Une présence dans la lumière

Le Christkindel alsacien

Une clochette tinte, une silhouette blanche apparaît, quatre bougies éclairent une couronne de feuillage. Le Christkindel appartient à ces personnages que l’on décrit mieux par une atmosphère que par un portrait figé.

Une tradition vivante

Une histoire qui se transmet

Le Christkindel est souvent présenté comme une jeune figure vêtue de blanc, couronnée de feuillage et de lumière. Son nom signifie littéralement « enfant Christ », mais sa représentation a évolué jusqu’à prendre l’apparence d’un être presque angélique. Dans les récits alsaciens, il se déplace le soir de Noël et apporte friandises ou cadeaux aux enfants sages. Sa venue est annoncée par une clochette plutôt que par le bruit d’un traîneau.

Chapitre 01

Une figure née dans l’Europe de la Réforme

Au XVIe siècle, la Réforme protestante remet en question le culte des saints. Dans plusieurs régions germaniques, le Christkind prend progressivement la place de Saint-Nicolas comme porteur de cadeaux. À Strasbourg, la ville interdit le marché de la Saint-Nicolas et instaure en 1570 un marché de l’Enfant Jésus : le Christkindelsmärik.

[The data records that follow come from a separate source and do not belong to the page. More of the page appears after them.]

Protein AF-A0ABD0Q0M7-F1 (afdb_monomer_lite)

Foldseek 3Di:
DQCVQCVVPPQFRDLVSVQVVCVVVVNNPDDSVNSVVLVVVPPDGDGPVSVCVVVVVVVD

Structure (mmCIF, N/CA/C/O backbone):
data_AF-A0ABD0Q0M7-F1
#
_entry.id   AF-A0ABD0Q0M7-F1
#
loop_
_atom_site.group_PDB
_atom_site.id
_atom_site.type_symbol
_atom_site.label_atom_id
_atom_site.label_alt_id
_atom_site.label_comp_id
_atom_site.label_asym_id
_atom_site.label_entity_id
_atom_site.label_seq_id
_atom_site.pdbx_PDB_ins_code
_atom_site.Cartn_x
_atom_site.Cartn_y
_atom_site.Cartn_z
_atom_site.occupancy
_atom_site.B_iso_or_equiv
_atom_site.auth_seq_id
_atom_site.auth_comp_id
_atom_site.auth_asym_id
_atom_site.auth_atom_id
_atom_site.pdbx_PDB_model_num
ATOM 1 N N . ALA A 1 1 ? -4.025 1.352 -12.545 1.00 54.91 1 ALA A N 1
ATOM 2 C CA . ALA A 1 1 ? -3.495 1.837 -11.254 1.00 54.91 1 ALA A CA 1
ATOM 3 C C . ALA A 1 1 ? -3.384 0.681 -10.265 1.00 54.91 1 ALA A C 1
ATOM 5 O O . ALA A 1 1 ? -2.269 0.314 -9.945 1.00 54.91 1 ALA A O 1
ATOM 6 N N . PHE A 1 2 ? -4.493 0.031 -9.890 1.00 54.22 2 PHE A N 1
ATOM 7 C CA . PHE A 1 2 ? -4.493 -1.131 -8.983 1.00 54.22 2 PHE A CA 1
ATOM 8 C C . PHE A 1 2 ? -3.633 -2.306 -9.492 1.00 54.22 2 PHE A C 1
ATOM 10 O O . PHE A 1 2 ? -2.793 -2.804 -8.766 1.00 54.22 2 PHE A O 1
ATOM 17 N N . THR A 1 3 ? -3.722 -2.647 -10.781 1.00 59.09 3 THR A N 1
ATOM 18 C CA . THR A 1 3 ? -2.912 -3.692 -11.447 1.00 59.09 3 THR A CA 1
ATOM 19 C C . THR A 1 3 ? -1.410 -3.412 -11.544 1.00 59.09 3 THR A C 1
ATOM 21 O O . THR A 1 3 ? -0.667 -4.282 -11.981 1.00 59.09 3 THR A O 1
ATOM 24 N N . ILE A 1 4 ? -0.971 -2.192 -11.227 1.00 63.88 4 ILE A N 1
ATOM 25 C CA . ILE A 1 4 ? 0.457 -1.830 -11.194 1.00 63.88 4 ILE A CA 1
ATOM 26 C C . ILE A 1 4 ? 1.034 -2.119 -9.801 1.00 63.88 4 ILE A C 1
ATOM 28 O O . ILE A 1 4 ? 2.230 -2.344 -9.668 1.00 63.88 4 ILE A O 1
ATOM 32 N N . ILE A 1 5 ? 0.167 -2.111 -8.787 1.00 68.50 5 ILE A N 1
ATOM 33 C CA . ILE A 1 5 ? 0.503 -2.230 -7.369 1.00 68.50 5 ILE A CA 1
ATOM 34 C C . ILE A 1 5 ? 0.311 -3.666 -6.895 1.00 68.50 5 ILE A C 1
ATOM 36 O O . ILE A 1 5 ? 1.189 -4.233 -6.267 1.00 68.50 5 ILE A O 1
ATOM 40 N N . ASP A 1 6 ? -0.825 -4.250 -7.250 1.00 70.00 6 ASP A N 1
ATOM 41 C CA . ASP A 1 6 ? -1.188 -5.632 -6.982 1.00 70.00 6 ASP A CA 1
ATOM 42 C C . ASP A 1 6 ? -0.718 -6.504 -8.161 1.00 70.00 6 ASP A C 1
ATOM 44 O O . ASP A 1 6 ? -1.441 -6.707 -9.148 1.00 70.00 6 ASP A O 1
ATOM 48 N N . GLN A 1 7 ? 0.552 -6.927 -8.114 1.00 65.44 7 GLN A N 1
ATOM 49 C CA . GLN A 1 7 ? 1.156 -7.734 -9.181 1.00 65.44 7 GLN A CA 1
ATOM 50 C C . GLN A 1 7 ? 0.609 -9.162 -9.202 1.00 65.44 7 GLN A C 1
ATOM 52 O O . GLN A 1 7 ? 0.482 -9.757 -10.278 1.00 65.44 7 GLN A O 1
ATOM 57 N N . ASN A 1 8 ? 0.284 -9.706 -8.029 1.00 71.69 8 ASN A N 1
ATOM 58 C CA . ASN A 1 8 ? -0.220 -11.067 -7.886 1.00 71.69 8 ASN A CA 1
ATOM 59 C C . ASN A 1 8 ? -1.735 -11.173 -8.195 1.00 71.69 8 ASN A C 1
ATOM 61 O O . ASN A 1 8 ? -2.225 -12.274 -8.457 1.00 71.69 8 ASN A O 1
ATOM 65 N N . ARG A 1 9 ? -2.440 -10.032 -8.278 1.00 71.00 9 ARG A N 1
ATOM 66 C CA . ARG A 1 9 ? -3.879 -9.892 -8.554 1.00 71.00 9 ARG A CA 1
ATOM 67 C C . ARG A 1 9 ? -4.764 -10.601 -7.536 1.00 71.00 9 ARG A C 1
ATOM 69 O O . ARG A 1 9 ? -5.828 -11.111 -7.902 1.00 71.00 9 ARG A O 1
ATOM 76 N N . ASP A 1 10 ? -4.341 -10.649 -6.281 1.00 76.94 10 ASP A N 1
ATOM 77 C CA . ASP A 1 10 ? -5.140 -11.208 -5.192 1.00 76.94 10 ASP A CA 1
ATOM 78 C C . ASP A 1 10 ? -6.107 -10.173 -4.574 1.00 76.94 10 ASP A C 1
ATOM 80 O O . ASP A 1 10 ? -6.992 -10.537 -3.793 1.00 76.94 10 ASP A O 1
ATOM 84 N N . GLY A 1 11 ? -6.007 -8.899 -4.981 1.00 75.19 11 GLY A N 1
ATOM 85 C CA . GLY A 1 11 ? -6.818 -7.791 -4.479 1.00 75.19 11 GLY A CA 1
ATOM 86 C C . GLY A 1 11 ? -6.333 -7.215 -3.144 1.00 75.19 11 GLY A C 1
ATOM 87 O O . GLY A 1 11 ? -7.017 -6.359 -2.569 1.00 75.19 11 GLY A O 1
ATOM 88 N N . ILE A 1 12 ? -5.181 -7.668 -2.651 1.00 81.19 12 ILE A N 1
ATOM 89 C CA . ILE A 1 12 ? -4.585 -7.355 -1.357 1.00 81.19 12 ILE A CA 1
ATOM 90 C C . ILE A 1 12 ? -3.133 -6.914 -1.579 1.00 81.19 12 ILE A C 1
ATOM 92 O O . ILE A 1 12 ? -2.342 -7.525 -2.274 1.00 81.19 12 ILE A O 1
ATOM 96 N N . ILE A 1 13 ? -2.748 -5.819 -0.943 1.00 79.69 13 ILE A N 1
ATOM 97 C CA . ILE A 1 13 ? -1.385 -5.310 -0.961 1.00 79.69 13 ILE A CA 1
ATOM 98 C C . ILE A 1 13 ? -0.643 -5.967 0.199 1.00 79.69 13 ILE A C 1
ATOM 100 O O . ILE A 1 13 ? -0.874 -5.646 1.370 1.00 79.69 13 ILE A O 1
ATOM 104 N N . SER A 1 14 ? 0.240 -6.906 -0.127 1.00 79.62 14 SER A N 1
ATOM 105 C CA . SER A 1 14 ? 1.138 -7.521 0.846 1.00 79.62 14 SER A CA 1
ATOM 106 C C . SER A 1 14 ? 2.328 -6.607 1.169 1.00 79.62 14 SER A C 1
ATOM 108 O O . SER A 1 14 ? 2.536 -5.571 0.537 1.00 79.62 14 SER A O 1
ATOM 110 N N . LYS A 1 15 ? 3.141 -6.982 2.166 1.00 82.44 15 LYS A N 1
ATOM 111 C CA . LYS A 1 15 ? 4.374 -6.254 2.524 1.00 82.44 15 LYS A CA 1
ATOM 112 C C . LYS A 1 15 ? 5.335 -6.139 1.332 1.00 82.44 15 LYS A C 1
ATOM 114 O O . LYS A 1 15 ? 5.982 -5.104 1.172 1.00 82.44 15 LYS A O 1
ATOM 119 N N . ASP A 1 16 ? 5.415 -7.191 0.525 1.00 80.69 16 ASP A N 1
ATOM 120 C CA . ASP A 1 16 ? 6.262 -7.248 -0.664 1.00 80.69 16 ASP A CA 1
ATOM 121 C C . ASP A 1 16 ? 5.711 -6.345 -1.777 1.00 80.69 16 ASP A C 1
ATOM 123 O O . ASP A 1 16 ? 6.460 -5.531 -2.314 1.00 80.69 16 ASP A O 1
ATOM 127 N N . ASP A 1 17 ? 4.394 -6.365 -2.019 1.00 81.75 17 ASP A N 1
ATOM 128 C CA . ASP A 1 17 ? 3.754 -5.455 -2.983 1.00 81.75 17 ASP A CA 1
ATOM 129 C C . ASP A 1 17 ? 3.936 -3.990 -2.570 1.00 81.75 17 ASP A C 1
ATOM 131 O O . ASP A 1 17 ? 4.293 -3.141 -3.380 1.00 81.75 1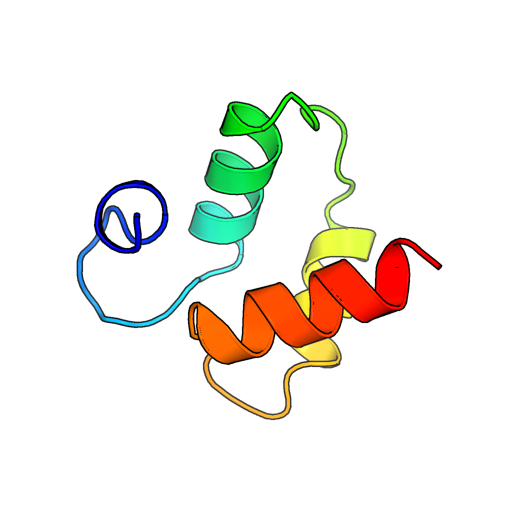7 ASP A O 1
ATOM 135 N N . LEU A 1 18 ? 3.761 -3.683 -1.281 1.00 80.44 18 LEU A N 1
ATOM 136 C CA . LEU A 1 18 ? 3.995 -2.353 -0.714 1.00 80.44 18 LEU A CA 1
ATOM 137 C C . LEU A 1 18 ? 5.422 -1.870 -0.984 1.00 80.44 18 LEU A C 1
ATOM 139 O O . LEU A 1 18 ? 5.628 -0.726 -1.391 1.00 80.44 18 LEU A O 1
ATOM 143 N N . ARG A 1 19 ? 6.410 -2.742 -0.768 1.00 82.06 19 ARG A N 1
ATOM 144 C CA . ARG A 1 19 ? 7.821 -2.443 -1.010 1.00 82.06 19 ARG A CA 1
ATOM 145 C C . ARG A 1 19 ? 8.085 -2.165 -2.487 1.00 82.06 19 ARG A 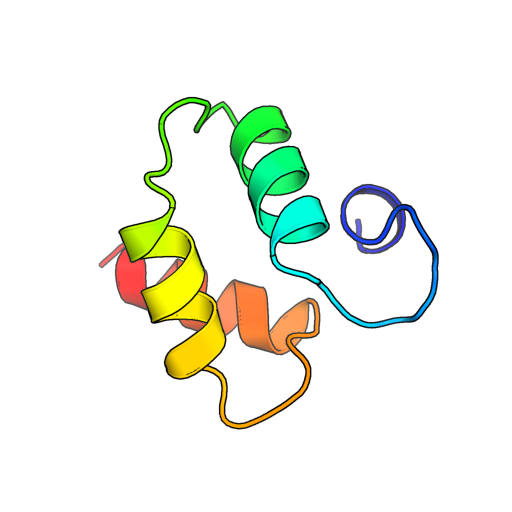C 1
ATOM 147 O O . ARG A 1 19 ? 8.731 -1.165 -2.798 1.00 82.06 19 ARG A O 1
ATOM 154 N N . ASP A 1 20 ? 7.587 -3.014 -3.377 1.00 81.44 20 ASP A N 1
ATOM 155 C CA . ASP A 1 20 ? 7.795 -2.869 -4.818 1.00 81.44 20 ASP A CA 1
ATOM 156 C C . ASP A 1 20 ? 7.078 -1.631 -5.371 1.00 81.44 20 ASP A C 1
ATOM 158 O O . ASP A 1 20 ? 7.608 -0.913 -6.222 1.00 81.44 20 ASP A O 1
ATOM 162 N N . VAL A 1 21 ? 5.913 -1.303 -4.819 1.00 78.62 21 VAL A N 1
ATOM 163 C CA . VAL A 1 21 ? 5.148 -0.101 -5.160 1.00 78.62 21 VAL A CA 1
ATOM 164 C C . VAL A 1 21 ? 5.860 1.157 -4.712 1.00 78.62 21 VAL A C 1
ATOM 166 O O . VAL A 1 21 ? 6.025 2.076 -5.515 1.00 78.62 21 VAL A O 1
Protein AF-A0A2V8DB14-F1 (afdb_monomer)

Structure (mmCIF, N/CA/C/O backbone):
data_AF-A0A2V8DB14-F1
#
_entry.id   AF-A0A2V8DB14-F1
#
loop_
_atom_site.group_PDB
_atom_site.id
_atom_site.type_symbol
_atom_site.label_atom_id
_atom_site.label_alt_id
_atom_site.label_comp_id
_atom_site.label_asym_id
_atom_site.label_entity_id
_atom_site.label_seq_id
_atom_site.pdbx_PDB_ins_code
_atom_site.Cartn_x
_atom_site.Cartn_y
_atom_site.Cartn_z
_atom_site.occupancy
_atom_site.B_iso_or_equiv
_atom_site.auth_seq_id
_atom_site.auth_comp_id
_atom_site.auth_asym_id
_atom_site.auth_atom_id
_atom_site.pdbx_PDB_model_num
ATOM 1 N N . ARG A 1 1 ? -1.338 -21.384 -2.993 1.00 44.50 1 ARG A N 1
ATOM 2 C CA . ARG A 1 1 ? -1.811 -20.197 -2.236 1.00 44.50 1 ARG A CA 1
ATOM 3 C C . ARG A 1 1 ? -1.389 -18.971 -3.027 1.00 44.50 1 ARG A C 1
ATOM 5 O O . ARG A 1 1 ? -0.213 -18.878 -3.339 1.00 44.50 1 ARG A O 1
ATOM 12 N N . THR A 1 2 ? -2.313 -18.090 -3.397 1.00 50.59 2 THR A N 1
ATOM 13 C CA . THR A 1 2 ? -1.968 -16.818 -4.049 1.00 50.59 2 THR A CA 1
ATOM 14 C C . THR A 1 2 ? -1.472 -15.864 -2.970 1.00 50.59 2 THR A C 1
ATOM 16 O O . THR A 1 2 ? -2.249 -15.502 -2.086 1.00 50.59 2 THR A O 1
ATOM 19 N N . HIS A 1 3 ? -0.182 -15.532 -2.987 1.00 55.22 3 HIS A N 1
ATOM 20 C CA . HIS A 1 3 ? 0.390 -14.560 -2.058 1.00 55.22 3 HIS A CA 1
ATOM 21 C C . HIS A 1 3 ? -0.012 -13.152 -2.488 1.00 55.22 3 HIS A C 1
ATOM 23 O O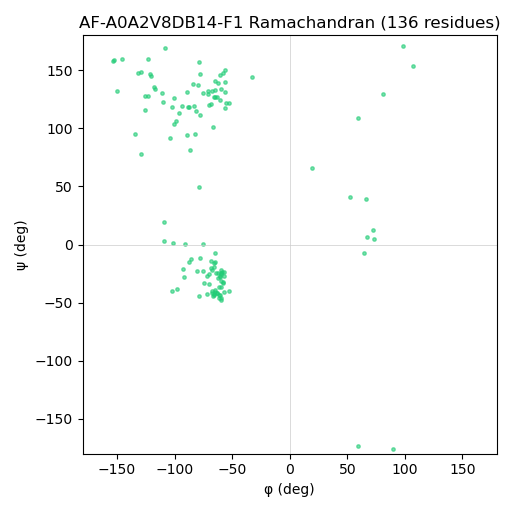 . HIS A 1 3 ? 0.119 -12.804 -3.661 1.00 55.22 3 HIS A O 1
ATOM 29 N N . ARG A 1 4 ? -0.529 -12.356 -1.551 1.00 63.69 4 ARG A N 1
ATOM 30 C CA . ARG A 1 4 ? -0.954 -10.975 -1.814 1.00 63.69 4 ARG A CA 1
ATOM 31 C C . ARG A 1 4 ? 0.112 -10.018 -1.296 1.00 63.69 4 ARG A C 1
ATOM 33 O O . ARG A 1 4 ? 0.382 -10.007 -0.099 1.00 63.69 4 ARG A O 1
ATOM 40 N N . VAL A 1 5 ? 0.713 -9.233 -2.185 1.00 68.50 5 VAL A N 1
ATOM 41 C CA . VAL A 1 5 ? 1.742 -8.240 -1.842 1.00 68.50 5 VAL A CA 1
ATOM 42 C C . VAL A 1 5 ? 1.218 -6.854 -2.182 1.00 68.50 5 VAL A C 1
ATOM 44 O O . VAL A 1 5 ? 0.664 -6.648 -3.259 1.00 68.50 5 VAL A O 1
ATOM 47 N N . VAL A 1 6 ? 1.387 -5.915 -1.257 1.00 71.94 6 VAL A N 1
ATOM 48 C CA . VAL A 1 6 ? 1.045 -4.504 -1.452 1.00 71.94 6 VAL A CA 1
ATOM 49 C C . VAL A 1 6 ? 2.311 -3.717 -1.773 1.00 71.94 6 VAL A C 1
ATOM 51 O O . VAL A 1 6 ? 3.276 -3.767 -1.012 1.00 71.94 6 VAL A O 1
ATOM 54 N N . ALA A 1 7 ? 2.306 -2.984 -2.888 1.00 65.62 7 ALA A N 1
ATOM 55 C CA . ALA A 1 7 ? 3.387 -2.074 -3.252 1.00 65.62 7 ALA A CA 1
ATOM 56 C C . ALA A 1 7 ? 3.075 -0.662 -2.752 1.00 65.62 7 ALA A C 1
ATOM 58 O O . ALA A 1 7 ? 2.083 -0.050 -3.165 1.00 65.62 7 ALA A O 1
ATOM 59 N N . VAL A 1 8 ? 3.939 -0.141 -1.879 1.00 68.81 8 VAL A N 1
ATOM 60 C CA . VAL A 1 8 ? 3.770 1.187 -1.293 1.00 68.81 8 VAL A CA 1
ATOM 61 C C . VAL A 1 8 ? 4.679 2.184 -2.012 1.00 68.81 8 VAL A C 1
ATOM 63 O O . VAL A 1 8 ? 5.895 2.147 -1.837 1.00 68.81 8 VAL A O 1
ATOM 66 N N . THR A 1 9 ? 4.090 3.011 -2.887 1.00 57.03 9 THR A N 1
ATOM 67 C CA . THR A 1 9 ? 4.788 3.973 -3.772 1.00 57.03 9 THR A CA 1
ATOM 68 C C . THR A 1 9 ? 3.887 5.154 -4.136 1.00 57.03 9 THR A C 1
ATOM 70 O O . THR A 1 9 ? 2.663 5.005 -4.174 1.00 57.03 9 THR A O 1
ATOM 73 N N . ALA A 1 10 ? 4.462 6.299 -4.523 1.00 48.59 10 ALA A N 1
ATOM 74 C CA . ALA A 1 10 ? 3.732 7.301 -5.307 1.00 48.59 10 ALA A CA 1
ATOM 75 C C . ALA A 1 10 ? 3.872 7.012 -6.836 1.00 48.59 10 ALA A C 1
ATOM 77 O O . ALA A 1 10 ? 4.971 6.999 -7.368 1.00 48.59 10 ALA A O 1
ATOM 78 N N . GLY A 1 11 ? 2.767 6.745 -7.560 1.00 37.59 11 GLY A N 1
ATOM 79 C CA . GLY A 1 11 ? 2.687 6.644 -9.054 1.00 37.59 11 GLY A CA 1
ATOM 80 C C . GLY A 1 11 ? 3.117 5.334 -9.809 1.00 37.59 11 GLY A C 1
ATOM 81 O O . GLY A 1 11 ? 4.200 4.825 -9.559 1.00 37.59 11 GLY A O 1
ATOM 82 N N . HIS A 1 12 ? 2.236 4.805 -10.719 1.00 33.22 12 HIS A N 1
ATOM 83 C CA . HIS A 1 12 ? 2.230 3.690 -11.780 1.00 33.22 12 HIS A CA 1
ATOM 84 C C . HIS A 1 12 ? 2.488 2.120 -11.655 1.00 33.22 12 HIS A C 1
ATOM 86 O O . HIS A 1 12 ? 3.620 1.691 -11.473 1.00 33.22 12 HIS A O 1
ATOM 92 N N . GLY A 1 13 ? 1.458 1.226 -11.801 1.00 32.81 13 GLY A N 1
ATOM 93 C CA . GLY A 1 13 ? 1.502 -0.278 -11.668 1.00 32.81 13 GLY A CA 1
ATOM 94 C C . GLY A 1 13 ? 0.871 -0.980 -10.417 1.00 32.81 13 GLY A C 1
ATOM 95 O O . GLY A 1 13 ? 0.781 -0.327 -9.392 1.00 32.81 13 GLY A O 1
ATOM 96 N N . GLU A 1 14 ? 0.423 -2.254 -10.528 1.00 41.69 14 GLU A N 1
ATOM 97 C CA . GLU A 1 14 ? -0.532 -3.079 -9.703 1.00 41.69 14 GLU A CA 1
ATOM 98 C C . GLU A 1 14 ? -0.650 -2.888 -8.167 1.00 41.69 14 GLU A C 1
ATOM 100 O O . GLU A 1 14 ? 0.329 -2.631 -7.476 1.00 41.69 14 GLU A O 1
ATOM 105 N N . THR A 1 15 ? -1.899 -3.036 -7.665 1.00 50.72 15 THR A N 1
ATOM 106 C CA . THR A 1 15 ? -2.440 -2.633 -6.338 1.00 50.72 15 THR A CA 1
ATOM 107 C C . THR A 1 15 ? -1.583 -1.576 -5.668 1.00 50.72 15 THR A C 1
ATOM 109 O O . THR A 1 15 ? -0.907 -1.813 -4.667 1.00 50.72 15 THR A O 1
ATOM 112 N N . ARG A 1 16 ? -1.567 -0.402 -6.296 1.00 55.94 16 ARG A N 1
ATOM 113 C CA . ARG A 1 16 ? -0.792 0.713 -5.805 1.00 55.94 16 ARG A CA 1
ATOM 114 C C . ARG A 1 16 ? -1.423 1.247 -4.553 1.00 55.94 16 ARG A C 1
ATOM 116 O O . ARG A 1 16 ? -2.600 1.604 -4.558 1.00 55.94 16 ARG A O 1
ATOM 123 N N . VAL A 1 17 ? -0.592 1.384 -3.539 1.00 60.09 17 VAL A N 1
ATOM 124 C CA . VAL A 1 17 ? -1.038 1.978 -2.312 1.00 60.09 17 VAL A CA 1
ATOM 125 C C . VAL A 1 17 ? -0.121 3.141 -1.951 1.00 60.09 17 VAL A C 1
ATOM 127 O O . VAL A 1 17 ? 1.085 2.983 -1.799 1.00 60.09 17 VAL A O 1
ATOM 130 N N . THR A 1 18 ? -0.672 4.351 -1.940 1.00 61.88 18 THR A N 1
ATOM 131 C CA . THR A 1 18 ? 0.074 5.576 -1.641 1.00 61.88 18 THR A CA 1
ATOM 132 C C . THR A 1 18 ? 0.083 5.782 -0.133 1.00 61.88 18 THR A C 1
ATOM 134 O O . THR A 1 18 ? -0.732 6.533 0.397 1.00 61.88 18 THR A O 1
ATOM 137 N N . ALA A 1 19 ? 0.989 5.093 0.551 1.00 71.44 19 ALA A N 1
ATOM 138 C CA . ALA A 1 19 ? 1.251 5.296 1.969 1.00 71.44 19 ALA A CA 1
ATOM 139 C C . ALA A 1 19 ? 2.713 5.632 2.215 1.00 71.44 19 ALA A C 1
ATOM 141 O O . ALA A 1 19 ? 3.591 5.324 1.415 1.00 71.44 19 ALA A O 1
ATOM 142 N N . ASP A 1 20 ? 2.968 6.237 3.363 1.00 77.69 20 ASP A N 1
ATOM 143 C CA . ASP A 1 20 ? 4.299 6.268 3.937 1.00 77.69 20 ASP A CA 1
ATOM 144 C C . ASP A 1 20 ? 4.373 5.173 5.009 1.00 77.69 20 ASP A C 1
ATOM 146 O O . ASP A 1 20 ? 3.770 5.289 6.077 1.00 77.69 20 ASP A O 1
ATOM 150 N N . VAL A 1 21 ? 5.081 4.079 4.705 1.00 83.31 21 VAL A N 1
ATOM 151 C CA . VAL A 1 21 ? 5.255 2.946 5.635 1.00 83.31 21 VAL A CA 1
ATOM 152 C C . VAL A 1 21 ? 5.955 3.396 6.920 1.00 83.31 21 VAL A C 1
ATOM 154 O O . VAL A 1 21 ? 5.690 2.828 7.980 1.00 83.31 21 VAL A O 1
ATOM 157 N N . ALA A 1 22 ? 6.775 4.453 6.863 1.00 85.00 22 ALA A N 1
ATOM 158 C CA . ALA A 1 22 ? 7.463 4.983 8.034 1.00 85.00 22 ALA A CA 1
ATOM 159 C C . ALA A 1 22 ? 6.504 5.585 9.077 1.00 85.00 22 ALA A C 1
ATOM 161 O O . ALA A 1 22 ? 6.864 5.674 10.249 1.00 85.00 22 ALA A O 1
ATOM 162 N N . LEU A 1 23 ? 5.265 5.933 8.697 1.00 84.75 23 LEU A N 1
ATOM 163 C CA . LEU A 1 23 ? 4.230 6.363 9.649 1.00 84.75 23 LEU A CA 1
ATOM 164 C C . LEU A 1 23 ? 3.728 5.216 10.537 1.00 84.75 23 LEU A C 1
ATOM 166 O O . LEU A 1 23 ? 3.243 5.465 11.638 1.00 84.75 23 LEU A O 1
ATOM 170 N N . LEU A 1 24 ? 3.829 3.971 10.064 1.00 88.75 24 LEU A N 1
ATOM 171 C CA . LEU A 1 24 ? 3.435 2.771 10.810 1.00 88.75 24 LEU A CA 1
ATOM 172 C C . LEU A 1 24 ? 4.634 2.092 11.475 1.00 88.75 24 LEU A C 1
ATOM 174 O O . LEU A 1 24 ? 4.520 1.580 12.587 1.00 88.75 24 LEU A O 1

La transformation ne fait pourtant pas disparaître tous les personnages précédents. En Alsace, traditions catholiques et protestantes se côtoient et se répondent. Saint-Nicolas demeure très présent le 6 décembre, tandis que le Christkindel appartient davantage à la nuit de Noël. Les usages se superposent plutôt qu’ils ne s’effacent complètement.

Chapitre 02

Le blanc, le feuillage et les bougies

Le costume du Christkindel concentre plusieurs symboles. Le blanc évoque la lumière et l’innocence. La couronne de sapin rappelle la végétation qui demeure verte au milieu de l’hiver. Les quatre bougies renvoient au temps de l’Avent. Dans les représentations traditionnelles, le personnage avance avec lenteur et retenue.

Cette lumière devait autrefois être réelle, donc fragile. Elle exigeait une démarche prudente et donnait à l’apparition un caractère saisissant. Les spectacles contemporains utilisent des dispositifs plus sûrs, mais conservent cette impression : une présence silencieuse se détache dans l’obscurité et suspend un instant l’agitation de la fête.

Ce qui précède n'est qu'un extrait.